(Stored items)
◇ ◇ ◇ ◇ ◇ ◇ ◇

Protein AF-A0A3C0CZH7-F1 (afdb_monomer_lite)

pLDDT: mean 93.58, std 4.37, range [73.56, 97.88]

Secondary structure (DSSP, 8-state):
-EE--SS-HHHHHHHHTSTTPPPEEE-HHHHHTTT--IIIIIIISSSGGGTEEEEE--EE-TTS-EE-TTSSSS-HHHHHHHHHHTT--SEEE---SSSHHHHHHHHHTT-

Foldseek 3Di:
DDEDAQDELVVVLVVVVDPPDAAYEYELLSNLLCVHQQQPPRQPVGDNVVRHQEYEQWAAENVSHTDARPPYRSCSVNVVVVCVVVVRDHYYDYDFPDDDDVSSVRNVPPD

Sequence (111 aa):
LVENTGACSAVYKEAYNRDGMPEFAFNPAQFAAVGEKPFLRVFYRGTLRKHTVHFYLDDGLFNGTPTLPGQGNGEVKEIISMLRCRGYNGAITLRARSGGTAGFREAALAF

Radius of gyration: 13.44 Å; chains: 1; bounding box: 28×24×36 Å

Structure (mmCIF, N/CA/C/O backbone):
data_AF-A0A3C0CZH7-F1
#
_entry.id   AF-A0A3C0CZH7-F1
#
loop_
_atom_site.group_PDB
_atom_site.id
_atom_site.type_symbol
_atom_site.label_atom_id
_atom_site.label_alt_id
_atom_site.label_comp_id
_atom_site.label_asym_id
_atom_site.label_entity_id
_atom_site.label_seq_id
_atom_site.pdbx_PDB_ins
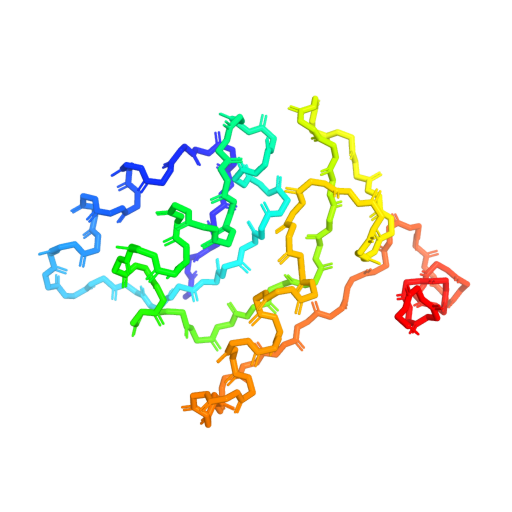_code
_atom_site.Cartn_x
_atom_site.Cartn_y
_atom_site.Cartn_z
_atom_site.occupancy
_atom_site.B_iso_or_equiv
_atom_site.auth_seq_id
_atom_site.auth_comp_id
_atom_site.auth_asym_id
_atom_site.auth_atom_id
_atom_site.pdbx_PDB_model_num
ATOM 1 N N . LEU A 1 1 ? 7.706 -14.907 -2.519 1.00 89.12 1 LEU A N 1
ATOM 2 C CA . LEU A 1 1 ? 7.102 -13.565 -2.407 1.00 89.12 1 LEU A CA 1
ATOM 3 C C . LEU A 1 1 ? 8.123 -12.614 -1.788 1.00 89.12 1 LEU A C 1
ATOM 5 O O . LEU A 1 1 ? 8.766 -13.014 -0.825 1.00 89.12 1 LEU A O 1
ATOM 9 N N . VAL A 1 2 ? 8.291 -11.406 -2.326 1.00 94.25 2 VAL A N 1
ATOM 10 C CA . VAL A 1 2 ? 9.130 -10.339 -1.745 1.00 94.25 2 VAL A CA 1
ATOM 11 C C . VAL A 1 2 ? 8.232 -9.199 -1.278 1.00 94.25 2 VAL A C 1
ATOM 13 O O . VAL A 1 2 ? 7.471 -8.676 -2.083 1.00 94.25 2 VAL A O 1
ATOM 16 N N . GLU A 1 3 ? 8.323 -8.804 -0.009 1.00 94.88 3 GLU A N 1
ATOM 17 C CA . GLU A 1 3 ? 7.694 -7.578 0.507 1.00 94.88 3 GLU A CA 1
ATOM 18 C C . GLU A 1 3 ? 8.646 -6.387 0.344 1.00 94.88 3 GLU A C 1
ATOM 20 O O . GLU A 1 3 ? 9.862 -6.535 0.489 1.00 94.88 3 GLU A O 1
ATOM 25 N N . ASN A 1 4 ? 8.118 -5.191 0.066 1.00 94.94 4 ASN A N 1
ATOM 26 C CA . ASN A 1 4 ? 8.932 -3.984 0.161 1.00 94.94 4 ASN A CA 1
ATOM 27 C C . ASN A 1 4 ? 9.161 -3.561 1.615 1.00 94.94 4 ASN A C 1
ATOM 29 O O . ASN A 1 4 ? 8.218 -3.320 2.361 1.00 94.94 4 ASN A O 1
ATOM 33 N N . THR A 1 5 ? 10.426 -3.398 1.989 1.00 89.25 5 THR A N 1
ATOM 34 C CA . THR A 1 5 ? 10.866 -3.072 3.348 1.00 89.25 5 THR A CA 1
ATOM 35 C C . THR A 1 5 ? 11.893 -1.947 3.296 1.00 89.25 5 THR A C 1
ATOM 37 O O . THR A 1 5 ? 13.017 -2.162 2.842 1.00 89.25 5 THR A O 1
ATOM 40 N N . GLY A 1 6 ? 11.516 -0.746 3.737 1.00 83.00 6 GLY A N 1
ATOM 41 C CA . GLY A 1 6 ? 12.423 0.393 3.936 1.00 83.00 6 GLY A CA 1
ATOM 42 C C . GLY A 1 6 ? 13.182 0.931 2.711 1.00 83.00 6 GLY A C 1
ATOM 43 O O . GLY A 1 6 ? 13.953 1.873 2.862 1.00 83.00 6 GLY A O 1
ATOM 44 N N . ALA A 1 7 ? 12.992 0.373 1.511 1.00 92.44 7 ALA A N 1
ATOM 45 C CA . ALA A 1 7 ? 13.609 0.857 0.278 1.00 92.44 7 ALA A CA 1
ATOM 46 C C . ALA A 1 7 ? 
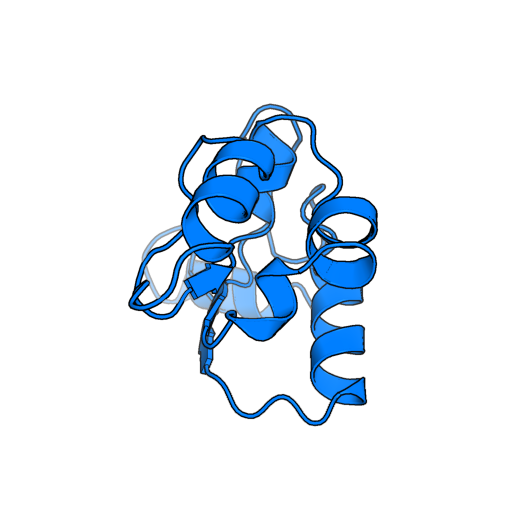12.598 1.607 -0.602 1.00 92.44 7 ALA A C 1
ATOM 48 O O . ALA A 1 7 ? 11.400 1.316 -0.600 1.00 92.44 7 ALA A O 1
ATOM 49 N N . CYS A 1 8 ? 13.087 2.562 -1.393 1.00 94.88 8 CYS A N 1
ATOM 50 C CA . CYS A 1 8 ? 12.253 3.287 -2.348 1.00 94.88 8 CYS A CA 1
ATOM 51 C C . CYS A 1 8 ? 11.861 2.412 -3.546 1.00 94.88 8 CYS A C 1
ATOM 53 O O . CYS A 1 8 ? 12.532 1.439 -3.904 1.00 94.88 8 CYS A O 1
ATOM 55 N N . SER A 1 9 ? 10.784 2.796 -4.227 1.00 95.06 9 SER A N 1
ATOM 56 C CA . SER A 1 9 ? 10.230 2.056 -5.355 1.00 95.06 9 SER A CA 1
ATOM 57 C C . SER A 1 9 ? 11.194 1.889 -6.523 1.00 95.06 9 SER A C 1
ATOM 59 O O . SER A 1 9 ? 11.000 0.969 -7.312 1.00 95.06 9 SER A O 1
ATOM 61 N N . ALA A 1 10 ? 12.220 2.737 -6.650 1.00 94.50 10 ALA A N 1
ATOM 62 C CA . ALA A 1 10 ? 13.226 2.625 -7.704 1.00 94.50 10 ALA A CA 1
ATOM 63 C C . ALA A 1 10 ? 13.978 1.286 -7.643 1.00 94.50 10 ALA A C 1
ATOM 65 O O . ALA A 1 10 ? 14.121 0.641 -8.677 1.00 94.50 10 ALA A O 1
ATOM 66 N N . VAL A 1 11 ? 14.351 0.829 -6.441 1.00 94.06 11 VAL A N 1
ATOM 67 C CA . VAL A 1 11 ? 15.059 -0.448 -6.233 1.00 94.06 11 VAL A CA 1
ATOM 68 C C . VAL A 1 11 ? 14.217 -1.616 -6.742 1.00 94.06 11 VAL A C 1
ATOM 70 O O . VAL A 1 11 ? 14.681 -2.451 -7.515 1.00 94.06 11 VAL A O 1
ATOM 73 N N . TYR A 1 12 ? 12.940 -1.644 -6.360 1.00 93.88 12 TYR A N 1
ATOM 74 C CA . TYR A 1 12 ? 12.028 -2.700 -6.788 1.00 93.88 12 TYR A CA 1
ATOM 75 C C . TYR A 1 12 ? 11.703 -2.596 -8.278 1.00 93.88 12 TYR A C 1
ATOM 77 O O . TYR A 1 12 ? 11.681 -3.607 -8.966 1.00 93.88 12 TYR A O 1
ATOM 85 N N . LYS A 1 13 ? 11.484 -1.391 -8.815 1.00 91.75 13 LYS A N 1
ATOM 86 C CA . LYS A 1 13 ? 11.238 -1.194 -10.253 1.00 91.75 13 LYS A CA 1
ATOM 87 C C . LYS A 1 13 ? 12.411 -1.694 -11.090 1.00 91.75 13 LYS A C 1
ATOM 89 O O . LYS A 1 13 ? 12.181 -2.341 -12.102 1.00 91.75 13 LYS A O 1
ATOM 94 N N . GLU A 1 14 ? 13.643 -1.423 -10.668 1.00 91.50 14 GLU A N 1
ATOM 95 C CA . GLU A 1 14 ? 14.834 -1.926 -11.348 1.00 91.50 14 GLU A CA 1
ATOM 96 C C . GLU A 1 14 ? 14.908 -3.457 -11.294 1.00 91.50 14 GLU A C 1
ATOM 98 O O . GLU A 1 14 ? 15.108 -4.095 -12.327 1.00 91.50 14 GLU A O 1
ATOM 103 N N . ALA A 1 15 ? 14.696 -4.050 -10.115 1.00 90.94 15 ALA A N 1
ATOM 104 C CA . ALA A 1 15 ? 14.732 -5.499 -9.943 1.00 90.94 15 ALA A CA 1
ATOM 105 C C . ALA A 1 15 ? 13.663 -6
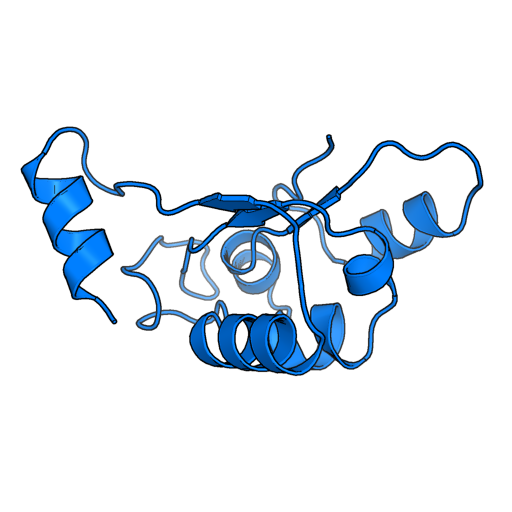.206 -10.793 1.00 90.94 15 ALA A C 1
ATOM 107 O O . ALA A 1 15 ? 13.969 -7.153 -11.511 1.00 90.94 15 ALA A O 1
ATOM 108 N N . TYR A 1 16 ? 12.425 -5.711 -10.766 1.00 91.31 16 TYR A N 1
ATOM 109 C CA . TYR A 1 16 ? 11.269 -6.315 -11.439 1.00 91.31 16 TYR A CA 1
ATOM 110 C C . TYR A 1 16 ? 11.178 -6.030 -12.943 1.00 91.31 16 TYR A C 1
ATOM 112 O O . TYR A 1 16 ? 10.288 -6.553 -13.608 1.00 91.31 16 TYR A O 1
ATOM 120 N N . ASN A 1 17 ? 12.109 -5.253 -13.502 1.00 85.62 17 ASN A N 1
ATOM 121 C CA . ASN A 1 17 ? 12.294 -5.167 -14.952 1.00 85.62 17 ASN A CA 1
ATOM 122 C C . ASN A 1 17 ? 13.078 -6.367 -15.521 1.00 85.62 17 ASN A C 1
ATOM 124 O O . ASN A 1 17 ? 13.274 -6.437 -16.732 1.00 85.62 17 ASN A O 1
ATOM 128 N N . ARG A 1 18 ? 13.558 -7.280 -14.667 1.00 83.38 18 ARG A N 1
ATOM 129 C CA . ARG A 1 18 ? 14.298 -8.488 -15.053 1.00 83.38 18 ARG A CA 1
ATOM 130 C C . ARG A 1 18 ? 13.376 -9.709 -15.012 1.00 83.38 18 ARG A C 1
ATOM 132 O O . ARG A 1 18 ? 12.493 -9.793 -14.157 1.00 83.38 18 ARG A O 1
ATOM 139 N N . ASP A 1 19 ? 13.609 -10.667 -15.905 1.00 80.06 19 ASP A N 1
ATOM 140 C CA . ASP A 1 19 ? 12.886 -11.941 -15.896 1.00 80.06 19 ASP A CA 1
ATOM 141 C C . ASP A 1 19 ? 13.253 -12.794 -14.670 1.00 80.06 19 ASP A C 1
ATOM 143 O O . ASP A 1 19 ? 14.364 -12.720 -14.144 1.00 80.06 19 ASP A O 1
ATOM 147 N N . GLY A 1 20 ? 12.312 -13.628 -14.218 1.00 84.38 20 GLY A N 1
ATOM 148 C CA . GLY A 1 20 ? 12.540 -14.592 -13.133 1.00 84.38 20 GLY A CA 1
ATOM 149 C C . GLY A 1 20 ? 12.454 -14.027 -11.710 1.00 84.38 20 GLY A C 1
ATOM 150 O O . GLY A 1 20 ? 12.809 -14.724 -10.760 1.00 84.38 20 GLY A O 1
ATOM 151 N N . MET A 1 21 ? 11.972 -12.793 -11.529 1.00 90.06 21 MET A N 1
ATOM 152 C CA . MET A 1 21 ? 11.751 -12.247 -10.187 1.00 90.06 21 MET A CA 1
ATOM 153 C C . MET A 1 21 ? 10.602 -12.962 -9.451 1.00 90.06 21 MET A C 1
ATOM 155 O O . MET A 1 21 ? 9.569 -13.242 -10.064 1.00 90.06 21 MET A O 1
ATOM 159 N N . PRO A 1 22 ? 10.722 -13.216 -8.129 1.00 91.44 22 PRO A N 1
ATOM 160 C CA . PRO A 1 22 ? 9.623 -13.760 -7.340 1.00 91.44 22 PRO A CA 1
ATOM 161 C C . PRO A 1 22 ? 8.436 -12.798 -7.306 1.00 91.44 22 PRO A C 1
ATOM 163 O O . PRO A 1 22 ? 8.604 -11.590 -7.439 1.00 91.44 22 PRO A O 1
ATOM 166 N N . GLU A 1 23 ? 7.241 -13.305 -7.031 1.00 94.12 23 GLU A N 1
ATOM 167 C CA . GLU A 1 23 ? 6.045 -12.470 -6.876 1.00 94.12 23 GLU A CA 1
ATOM 168 C C . GLU A 1 23 ? 6.211 -11.394 -5.784 1.00 94.12 23 GLU A C 1
ATOM 170 O O . GLU A 1 23 ? 7.001 -11.564 -4.846 1.00 94.12 23 GLU A O 1
ATOM 175 N N . PHE A 1 24 ? 5.447 -10.301 -5.873 1.00 95.69 24 PHE A N 1
ATOM 176 C CA . PHE A 1 24 ? 5.606 -9.125 -5.014 1.00 95.69 24 PHE A CA 1
ATOM 177 C C . PHE A 1 24 ? 4.447 -8.947 -4.017 1.00 95.69 24 PHE A C 1
ATOM 179 O O . PHE A 1 24 ? 3.270 -9.011 -4.387 1.00 95.69 24 PHE A O 1
ATOM 186 N N . ALA A 1 25 ? 4.793 -8.675 -2.759 1.00 97.12 25 ALA A N 1
ATOM 187 C CA . ALA A 1 25 ? 3.900 -8.220 -1.699 1.00 97.12 25 ALA A CA 1
ATOM 188 C C . ALA A 1 25 ? 4.027 -6.700 -1.562 1.00 97.12 25 ALA A C 1
ATOM 190 O O . ALA A 1 25 ? 5.085 -6.183 -1.209 1.00 97.12 25 ALA A O 1
ATOM 191 N N . PHE A 1 26 ? 2.948 -5.979 -1.841 1.00 97.56 26 PHE A N 1
ATOM 192 C CA . PHE A 1 26 ? 2.932 -4.525 -1.785 1.00 97.56 26 PHE A CA 1
ATOM 193 C C . PHE A 1 26 ? 2.481 -4.046 -0.403 1.00 97.56 26 PHE A C 1
ATOM 195 O O . PHE A 1 26 ? 1.329 -4.250 -0.019 1.00 97.56 26 PHE A O 1
ATOM 202 N N . ASN A 1 27 ? 3.371 -3.359 0.307 1.00 97.38 27 ASN A N 1
ATOM 203 C CA . ASN A 1 27 ? 3.118 -2.666 1.563 1.00 97.38 27 ASN A CA 1
ATOM 204 C C . ASN A 1 27 ? 3.180 -1.139 1.347 1.00 97.38 27 ASN A C 1
ATOM 206 O O . ASN A 1 27 ? 4.269 -0.581 1.171 1.00 97.38 27 ASN A O 1
ATOM 210 N N . PRO A 1 28 ? 2.037 -0.433 1.342 1.00 97.31 28 PRO A N 1
ATOM 211 C CA . PRO A 1 28 ? 2.019 1.000 1.074 1.00 97.31 28 PRO A CA 1
ATOM 212 C C . PRO A 1 28 ? 2.715 1.833 2.155 1.00 97.31 28 PRO A C 1
ATOM 214 O O . PRO A 1 28 ? 3.419 2.787 1.816 1.00 97.31 28 PRO A O 1
ATOM 217 N N . ALA A 1 29 ? 2.578 1.469 3.434 1.00 96.75 29 ALA A N 1
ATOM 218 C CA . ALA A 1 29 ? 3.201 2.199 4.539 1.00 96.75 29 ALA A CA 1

◇ ◇ ◇ ◇ ◇ ◇ ◇

◆ WHAT IS NEEDED
Starting at the line above that contains "ATOM 160 C CA", repeat each line exactly up to and including the line that contains "ATOM 179 O O", and stop there.

◆ EXPECTED ANSWER
ATOM 160 C CA . PRO A 1 22 ? 9.623 -13.760 -7.340 1.00 91.44 22 PRO A CA 1
ATOM 161 C C . PRO A 1 22 ? 8.436 -12.798 -7.306 1.00 91.44 22 PRO A C 1
ATOM 163 O O . PRO A 1 22 ? 8.604 -11.590 -7.439 1.00 91.44 22 PRO A O 1
ATOM 166 N N . GLU A 1 23 ? 7.241 -13.305 -7.031 1.00 94.12 23 GLU A N 1
ATOM 167 C CA . GLU A 1 23 ? 6.045 -12.470 -6.876 1.00 94.12 23 GLU A CA 1
ATOM 168 C C . GLU A 1 23 ? 6.211 -11.394 -5.784 1.00 94.12 23 GLU A C 1
ATOM 170 O O . GLU A 1 23 ? 7.001 -11.564 -4.846 1.00 94.12 23 GLU A O 1
ATOM 175 N N . PHE A 1 24 ? 5.447 -10.301 -5.873 1.00 95.69 24 PHE A N 1
ATOM 176 C CA . PHE A 1 24 ? 5.606 -9.125 -5.014 1.00 95.69 24 PHE A CA 1
ATOM 177 C C . PHE A 1 24 ? 4.447 -8.947 -4.017 1.00 95.69 24 PHE A C 1
ATOM 179 O O . PHE A 1 24 ? 3.270 -9.011 -4.387 1.00 95.69 24 PHE A O 1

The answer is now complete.